• **What the task requires**
Copy out the lines of the records below, and only those lines, from the one with "ATOM 223 C CA" through the one with "ATOM 233 O O", exactly as they appear.

[Extracted information — start]

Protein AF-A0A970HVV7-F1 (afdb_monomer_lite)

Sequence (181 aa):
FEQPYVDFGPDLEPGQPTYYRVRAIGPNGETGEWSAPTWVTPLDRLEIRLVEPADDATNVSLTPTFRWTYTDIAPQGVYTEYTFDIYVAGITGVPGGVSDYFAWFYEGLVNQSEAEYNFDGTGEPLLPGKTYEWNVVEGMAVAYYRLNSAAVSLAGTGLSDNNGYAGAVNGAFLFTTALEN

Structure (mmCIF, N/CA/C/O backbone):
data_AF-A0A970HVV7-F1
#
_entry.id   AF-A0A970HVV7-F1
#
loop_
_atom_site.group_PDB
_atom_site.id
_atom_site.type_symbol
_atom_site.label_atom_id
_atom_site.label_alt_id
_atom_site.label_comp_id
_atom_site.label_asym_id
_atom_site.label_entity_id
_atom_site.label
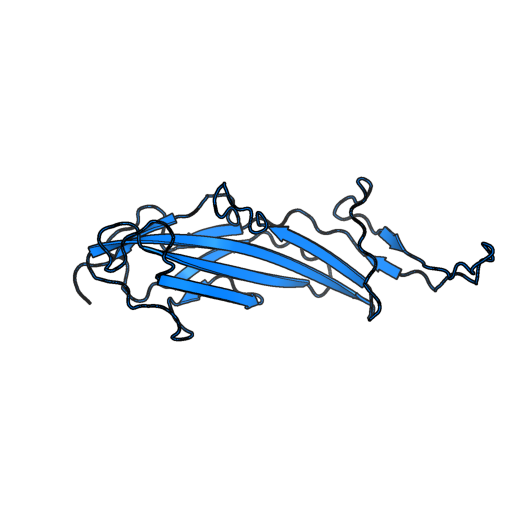_seq_id
_atom_site.pdbx_PDB_ins_code
_atom_site.Cartn_x
_atom_site.Cartn_y
_atom_site.Cartn_z
_atom_site.occupancy
_atom_site.B_iso_or_equiv
_atom_site.auth_seq_id
_atom_site.auth_comp_id
_atom_site.auth_asym_id
_atom_site.auth_atom_id
_atom_site.pdbx_PDB_model_num
ATOM 1 N N . PHE A 1 1 ? 14.961 18.352 -17.517 1.00 43.53 1 PHE A N 1
ATOM 2 C CA . PHE A 1 1 ? 14.352 17.198 -16.841 1.00 43.53 1 PHE A CA 1
ATOM 3 C C . PHE A 1 1 ? 13.856 16.266 -17.928 1.00 43.53 1 PHE A C 1
ATOM 5 O O . PHE A 1 1 ? 12.977 16.668 -18.678 1.00 43.53 1 PHE A O 1
ATOM 12 N N . GLU A 1 2 ? 14.496 15.113 -18.110 1.00 53.28 2 GLU A N 1
ATOM 13 C CA . GLU A 1 2 ? 13.956 14.064 -18.981 1.00 53.28 2 GLU A CA 1
ATOM 14 C C . GLU A 1 2 ? 12.808 13.400 -18.222 1.00 53.28 2 GLU A C 1
ATOM 16 O O . GLU A 1 2 ? 12.989 12.983 -17.079 1.00 53.28 2 GLU A O 1
ATOM 21 N N . GLN A 1 3 ? 11.612 13.384 -18.811 1.00 64.56 3 GLN A N 1
ATOM 22 C CA . GLN A 1 3 ? 10.511 12.604 -18.257 1.00 64.56 3 GLN A CA 1
ATOM 23 C C . GLN A 1 3 ? 10.726 11.133 -18.633 1.00 64.56 3 GLN A C 1
ATOM 25 O O . GLN A 1 3 ? 11.038 10.861 -19.798 1.00 64.56 3 GLN A O 1
ATOM 30 N N . PRO A 1 4 ? 10.585 10.188 -17.688 1.00 71.75 4 PRO A N 1
ATOM 31 C CA . PRO A 1 4 ? 10.627 8.773 -18.020 1.00 71.75 4 PRO A CA 1
ATOM 32 C C . PRO A 1 4 ? 9.488 8.441 -18.993 1.00 71.75 4 PRO A C 1
ATOM 34 O O . PRO A 1 4 ? 8.376 8.951 -18.859 1.00 71.75 4 PRO A O 1
ATOM 37 N N . TYR A 1 5 ? 9.763 7.590 -19.982 1.00 81.56 5 TYR A N 1
ATOM 38 C CA . TYR A 1 5 ? 8.702 6.992 -20.791 1.00 81.56 5 TYR A CA 1
ATOM 39 C C . TYR A 1 5 ? 7.943 5.987 -19.921 1.00 81.56 5 TYR A C 1
ATOM 41 O O . TYR A 1 5 ? 8.566 5.107 -19.327 1.00 81.56 5 TYR A O 1
ATOM 49 N N . VAL A 1 6 ? 6.619 6.125 -19.853 1.00 85.94 6 VAL A N 1
ATOM 50 C CA . VAL A 1 6 ? 5.738 5.205 -19.128 1.00 85.94 6 VAL A CA 1
ATOM 51 C C . VAL A 1 6 ? 4.820 4.530 -20.133 1.00 85.94 6 VAL A C 1
ATOM 53 O O . VAL A 1 6 ? 4.179 5.206 -20.938 1.00 85.94 6 VAL A O 1
ATOM 56 N N . ASP A 1 7 ? 4.779 3.203 -20.089 1.00 86.25 7 ASP A N 1
ATOM 57 C CA . ASP A 1 7 ? 3.918 2.395 -20.941 1.00 86.25 7 ASP A CA 1
ATOM 58 C C . ASP A 1 7 ? 2.722 1.881 -20.131 1.00 86.25 7 ASP A C 1
ATOM 60 O O . ASP A 1 7 ? 2.899 1.249 -19.092 1.00 86.25 7 ASP A O 1
ATOM 64 N N . PHE A 1 8 ? 1.515 2.172 -20.614 1.00 84.44 8 PHE A N 1
ATOM 65 C CA . PHE A 1 8 ? 0.243 1.674 -20.075 1.00 84.44 8 PHE A CA 1
ATOM 66 C C . PHE A 1 8 ? -0.522 0.862 -21.134 1.00 84.44 8 PHE A C 1
ATOM 68 O O . PHE A 1 8 ? -1.749 0.762 -21.086 1.00 84.44 8 PHE A O 1
ATOM 75 N N . GLY A 1 9 ? 0.184 0.366 -22.155 1.00 84.38 9 GLY A N 1
ATOM 76 C CA . GLY A 1 9 ? -0.397 -0.355 -23.273 1.00 84.38 9 GLY A CA 1
ATOM 77 C C . GLY A 1 9 ? -1.165 -1.599 -22.811 1.00 84.38 9 GLY A C 1
ATOM 78 O O . GLY A 1 9 ? -0.717 -2.299 -21.904 1.00 84.38 9 GLY A O 1
ATOM 79 N N . PRO A 1 10 ? -2.307 -1.917 -23.445 1.00 80.38 10 PRO A N 1
ATOM 80 C CA . PRO A 1 10 ? -3.115 -3.084 -23.081 1.00 80.38 10 PRO A CA 1
ATOM 81 C C . PRO A 1 10 ? -2.403 -4.422 -23.338 1.00 80.38 10 PRO A C 1
ATOM 83 O O . PRO A 1 10 ? -2.849 -5.447 -22.837 1.00 80.38 10 PRO A O 1
ATOM 86 N N . ASP A 1 11 ? -1.304 -4.407 -24.098 1.00 83.50 11 ASP A N 1
ATOM 87 C CA . ASP A 1 11 ? -0.481 -5.580 -24.399 1.00 83.50 11 ASP A CA 1
ATOM 88 C C . ASP A 1 11 ? 0.514 -5.923 -23.266 1.00 83.50 11 ASP A C 1
ATOM 90 O O . ASP A 1 11 ? 1.260 -6.897 -23.371 1.00 83.50 11 ASP A O 1
ATOM 94 N N . LEU A 1 12 ? 0.561 -5.129 -22.185 1.00 87.38 12 LEU A N 1
ATOM 95 C CA . LEU A 1 12 ? 1.386 -5.415 -21.010 1.00 87.38 12 LEU A CA 1
ATOM 96 C C . LEU A 1 12 ? 0.749 -6.514 -20.159 1.00 87.38 12 LEU A C 1
ATOM 98 O O . LEU A 1 12 ? -0.034 -6.256 -19.247 1.00 87.38 12 LEU A O 1
ATOM 102 N N . GLU A 1 13 ? 1.118 -7.755 -20.452 1.00 89.19 13 GLU A N 1
ATOM 103 C CA . GLU A 1 13 ? 0.698 -8.913 -19.668 1.00 89.19 13 GLU A CA 1
ATOM 104 C C . GLU A 1 13 ? 1.593 -9.097 -18.424 1.00 89.19 13 GLU A C 1
ATOM 106 O O . GLU A 1 13 ? 2.823 -9.191 -18.555 1.00 89.19 13 GLU A O 1
ATOM 111 N N . PRO A 1 14 ? 1.012 -9.198 -17.211 1.00 91.12 14 PRO A N 1
ATOM 112 C CA . PRO A 1 14 ? 1.757 -9.551 -16.008 1.00 91.12 14 PRO A CA 1
ATOM 113 C C . PRO A 1 14 ? 2.595 -10.820 -16.187 1.00 91.12 14 PRO A C 1
ATOM 115 O O . PRO A 1 14 ? 2.143 -11.818 -16.750 1.00 91.12 14 PRO A O 1
ATOM 118 N N . GLY A 1 15 ? 3.838 -10.790 -15.707 1.00 90.25 15 GLY A N 1
ATOM 119 C CA . GLY A 1 15 ? 4.740 -11.943 -15.779 1.00 90.25 15 GLY A CA 1
ATOM 120 C C . GLY A 1 15 ? 5.410 -12.180 -17.142 1.00 90.25 15 GLY A C 1
ATOM 121 O O . GLY A 1 15 ? 6.319 -13.009 -17.211 1.00 90.25 15 GLY A O 1
ATOM 122 N N . GLN A 1 16 ? 5.049 -11.445 -18.202 1.00 90.94 16 GLN A N 1
ATOM 123 C CA . GLN A 1 16 ? 5.667 -11.575 -19.528 1.00 90.94 16 GLN A CA 1
ATOM 124 C C . GLN A 1 16 ? 6.775 -10.525 -19.749 1.00 90.94 16 GLN A C 1
ATOM 126 O O . GLN A 1 16 ? 6.497 -9.324 -19.737 1.00 90.94 16 GLN A O 1
ATOM 131 N N . PRO A 1 17 ? 8.043 -10.921 -19.990 1.00 90.94 17 PRO A N 1
ATOM 132 C CA . PRO A 1 17 ? 9.113 -9.966 -20.269 1.00 90.94 17 PRO A CA 1
ATOM 133 C C . PRO A 1 17 ? 8.804 -9.086 -21.486 1.00 90.94 17 PRO A C 1
ATOM 135 O O . PRO A 1 17 ? 8.643 -9.573 -22.605 1.00 90.94 17 PRO A O 1
ATOM 138 N N . THR A 1 18 ? 8.782 -7.774 -21.272 1.00 91.06 18 THR A N 1
ATOM 139 C CA . THR A 1 18 ? 8.547 -6.755 -22.297 1.00 91.06 18 THR A CA 1
ATOM 140 C C . THR A 1 18 ? 9.836 -5.992 -22.566 1.00 91.06 18 THR A C 1
ATOM 142 O O . THR A 1 18 ? 10.532 -5.580 -21.636 1.00 91.06 18 THR A O 1
ATOM 145 N N . TYR A 1 19 ? 10.165 -5.805 -23.845 1.00 91.50 19 TYR A N 1
ATOM 146 C CA . TYR A 1 19 ? 11.430 -5.221 -24.286 1.00 91.50 19 TYR A CA 1
ATOM 147 C C . TYR A 1 19 ? 11.225 -3.834 -24.882 1.00 91.50 19 TYR A C 1
ATOM 149 O O . TYR A 1 19 ? 10.393 -3.643 -25.765 1.00 91.50 19 TYR A O 1
ATOM 157 N N . TYR A 1 20 ? 12.068 -2.890 -24.473 1.00 89.69 20 TYR A N 1
ATOM 158 C CA . TYR A 1 20 ? 12.023 -1.507 -24.928 1.00 89.69 20 TYR A CA 1
ATOM 159 C C . TYR A 1 20 ? 13.351 -1.095 -25.543 1.00 89.69 20 TYR A C 1
ATOM 161 O O . TYR A 1 20 ? 14.428 -1.480 -25.087 1.00 89.69 20 TYR A O 1
ATOM 169 N N . ARG A 1 21 ? 13.275 -0.254 -26.569 1.00 90.75 21 ARG A N 1
ATOM 170 C CA . ARG A 1 21 ? 14.408 0.495 -27.111 1.00 90.75 21 ARG A CA 1
ATOM 171 C C . ARG A 1 21 ? 13.910 1.850 -27.577 1.00 90.75 21 ARG A C 1
ATOM 173 O O . ARG A 1 21 ? 12.787 1.965 -28.059 1.00 90.75 21 ARG A O 1
ATOM 180 N N . VAL A 1 22 ? 14.759 2.856 -27.471 1.00 89.56 22 VAL A N 1
ATOM 181 C CA . VAL A 1 22 ? 14.439 4.225 -27.880 1.00 89.56 22 VAL A CA 1
ATOM 182 C C . VAL A 1 22 ? 15.397 4.670 -28.974 1.00 89.56 22 VAL A C 1
ATOM 184 O O . VAL A 1 22 ? 16.509 4.156 -29.084 1.00 89.56 22 VAL A O 1
ATOM 187 N N . ARG A 1 23 ? 14.968 5.608 -29.814 1.00 91.94 23 ARG A N 1
ATOM 188 C CA . ARG A 1 23 ? 15.829 6.282 -30.792 1.00 91.94 23 ARG A CA 1
ATOM 189 C C . ARG A 1 23 ? 15.437 7.745 -30.883 1.00 91.94 23 ARG A C 1
ATOM 191 O O . ARG A 1 23 ? 14.268 8.081 -30.703 1.00 91.94 23 ARG A O 1
ATOM 198 N N . ALA A 1 24 ? 16.397 8.598 -31.213 1.00 91.44 24 ALA A N 1
ATOM 199 C CA . ALA A 1 24 ? 16.110 9.995 -31.502 1.00 91.44 24 ALA A CA 1
ATOM 200 C C . ALA A 1 24 ? 15.387 10.127 -32.853 1.00 91.44 24 ALA A C 1
ATOM 202 O O . ALA A 1 24 ? 15.724 9.429 -33.815 1.00 91.44 24 ALA A O 1
ATOM 203 N N . ILE A 1 25 ? 14.424 11.046 -32.922 1.00 92.94 25 ILE A N 1
ATOM 204 C CA . ILE A 1 25 ? 13.791 11.491 -34.166 1.00 92.94 25 ILE A CA 1
ATOM 205 C C . ILE A 1 25 ? 14.088 12.984 -34.307 1.00 92.94 25 ILE A C 1
ATOM 207 O O . ILE A 1 25 ? 13.738 13.779 -33.437 1.00 92.94 25 ILE A O 1
ATOM 211 N N . GLY A 1 26 ? 14.789 13.350 -35.377 1.00 90.69 26 GLY A N 1
ATOM 212 C CA . GLY A 1 26 ? 15.148 14.722 -35.703 1.00 90.69 26 GLY A CA 1
ATOM 213 C C . GLY A 1 26 ? 13.956 15.540 -36.213 1.00 90.69 26 GLY A C 1
ATOM 214 O O . GLY A 1 26 ? 12.907 14.983 -36.545 1.00 90.69 26 GLY A O 1
ATOM 215 N N . PRO A 1 27 ? 14.117 16.867 -36.347 1.00 89.94 27 PRO A N 1
ATOM 216 C CA . PRO A 1 27 ? 13.032 17.782 -36.717 1.00 89.94 27 PRO A CA 1
ATOM 217 C C . PRO A 1 27 ? 12.411 17.491 -38.094 1.00 89.94 27 PRO A C 1
ATOM 219 O O . PRO A 1 27 ? 11.259 17.840 -38.328 1.00 89.94 27 PRO A O 1
ATOM 222 N N . ASN A 1 28 ? 13.147 16.812 -38.979 1.00 93.06 28 ASN A N 1
ATOM 223 C CA . ASN A 1 28 ? 12.689 16.419 -40.315 1.00 93.06 28 ASN A CA 1
ATOM 224 C C . ASN A 1 28 ? 12.277 14.935 -40.406 1.00 93.06 28 ASN A C 1
ATOM 226 O O . ASN A 1 28 ? 12.167 14.393 -41.503 1.00 93.06 28 ASN A O 1
ATOM 230 N N . GLY A 1 29 ? 12.099 14.249 -39.271 1.00 90.62 29 GLY A N 1
ATOM 231 C CA . GLY A 1 29 ? 11.780 12.816 -39.232 1.00 90.62 29 GLY A CA 1
ATOM 232 C C . GLY A 1 29 ? 12.984 11.886 -39.425 1.00 90.62 29 GLY A C 1
ATOM 233 O O . GLY A 1 29 ? 12.812 10.673 -39.521 1.00 90.62 29 GLY A O 1
ATOM 234 N N . GLU A 1 30 ? 14.201 12.432 -39.466 1.00 93.88 30 GLU A N 1
ATOM 235 C CA . GLU A 1 30 ? 15.445 11.659 -39.515 1.00 93.88 30 GLU A CA 1
ATOM 236 C C . GLU A 1 30 ? 15.601 10.826 -38.242 1.00 93.88 30 GLU A C 1
ATOM 238 O O . GLU A 1 30 ? 15.419 11.332 -37.137 1.00 93.88 30 GLU A O 1
ATOM 243 N N . THR A 1 31 ? 15.942 9.549 -38.370 1.00 95.25 31 THR A N 1
ATOM 244 C CA . THR A 1 31 ? 16.033 8.652 -37.215 1.00 95.25 31 THR A CA 1
ATOM 245 C C . THR A 1 31 ? 17.481 8.343 -36.885 1.00 95.25 31 THR A C 1
ATOM 247 O O . THR A 1 31 ? 18.222 7.906 -37.764 1.00 95.25 31 THR A O 1
ATOM 250 N N . GLY A 1 32 ? 17.860 8.513 -35.619 1.00 92.44 32 GLY A N 1
ATOM 251 C CA . GLY A 1 32 ? 19.134 8.014 -35.106 1.00 92.44 32 GLY A CA 1
ATOM 252 C C . GLY A 1 32 ? 19.138 6.494 -34.914 1.00 92.44 32 GLY A C 1
ATOM 253 O O . GLY A 1 32 ? 18.118 5.819 -35.095 1.00 92.44 32 GLY A O 1
ATOM 254 N N . GLU A 1 33 ? 20.292 5.971 -34.501 1.00 96.06 33 GLU A N 1
ATOM 255 C CA . GLU A 1 33 ? 20.440 4.572 -34.094 1.00 96.06 33 GLU A CA 1
ATOM 256 C C . GLU A 1 33 ? 19.554 4.238 -32.887 1.00 96.06 33 GLU A C 1
ATOM 258 O O . GLU A 1 33 ? 19.249 5.088 -32.044 1.00 96.06 33 GLU A O 1
ATOM 263 N N . TRP A 1 34 ? 19.148 2.973 -32.800 1.00 94.38 34 TRP A N 1
ATOM 264 C CA . TRP A 1 34 ? 18.440 2.468 -31.629 1.00 94.38 34 TRP A CA 1
ATOM 265 C C . TRP A 1 34 ? 19.375 2.345 -30.426 1.00 94.38 34 TRP A C 1
ATOM 267 O O . TRP A 1 34 ? 20.536 1.956 -30.555 1.00 94.38 34 TRP A O 1
ATOM 277 N N . SER A 1 35 ? 18.836 2.592 -29.235 1.00 90.88 35 SER A N 1
ATOM 278 C CA . SER A 1 35 ? 19.491 2.237 -27.981 1.00 90.88 35 SER A CA 1
ATOM 279 C C . SER A 1 35 ? 19.691 0.722 -27.870 1.00 90.88 35 SER A C 1
ATOM 281 O O . SER A 1 35 ? 18.998 -0.074 -28.515 1.00 90.88 35 SER A O 1
ATOM 283 N N . ALA A 1 36 ? 20.581 0.308 -26.965 1.00 90.12 36 ALA A N 1
ATOM 284 C CA . ALA A 1 36 ? 20.566 -1.065 -26.474 1.00 90.12 36 ALA A CA 1
ATOM 285 C C . ALA A 1 36 ? 19.171 -1.393 -25.896 1.00 90.12 36 ALA A C 1
ATOM 287 O O . ALA A 1 36 ? 18.544 -0.507 -25.298 1.00 90.12 36 ALA A O 1
ATOM 288 N N . PRO A 1 37 ? 18.667 -2.626 -26.078 1.00 89.50 37 PRO A N 1
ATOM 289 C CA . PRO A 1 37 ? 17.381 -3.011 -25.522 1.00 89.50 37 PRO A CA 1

[Extracted information — finish]

• **Reply to the exercise**
ATOM 223 C CA . ASN A 1 28 ? 12.689 16.419 -40.315 1.00 93.06 28 ASN A CA 1
ATOM 224 C C . ASN A 1 28 ? 12.277 14.935 -40.406 1.00 93.06 28 ASN A C 1
ATOM 226 O O . ASN A 1 28 ? 12.167 14.393 -41.503 1.00 93.06 28 ASN A O 1
ATOM 230 N N . GLY A 1 29 ? 12.099 14.249 -39.271 1.00 90.62 29 GLY A N 1
ATOM 231 C CA . GLY A 1 29 ? 11.780 12.816 -39.232 1.00 90.62 29 GLY A CA 1
ATOM 232 C C . GLY A 1 29 ? 12.984 11.886 -39.425 1.00 90.62 29 GLY A C 1
ATOM 233 O O . GLY A 1 29 ? 12.812 10.673 -39.521 1.00 90.62 29 GLY A O 1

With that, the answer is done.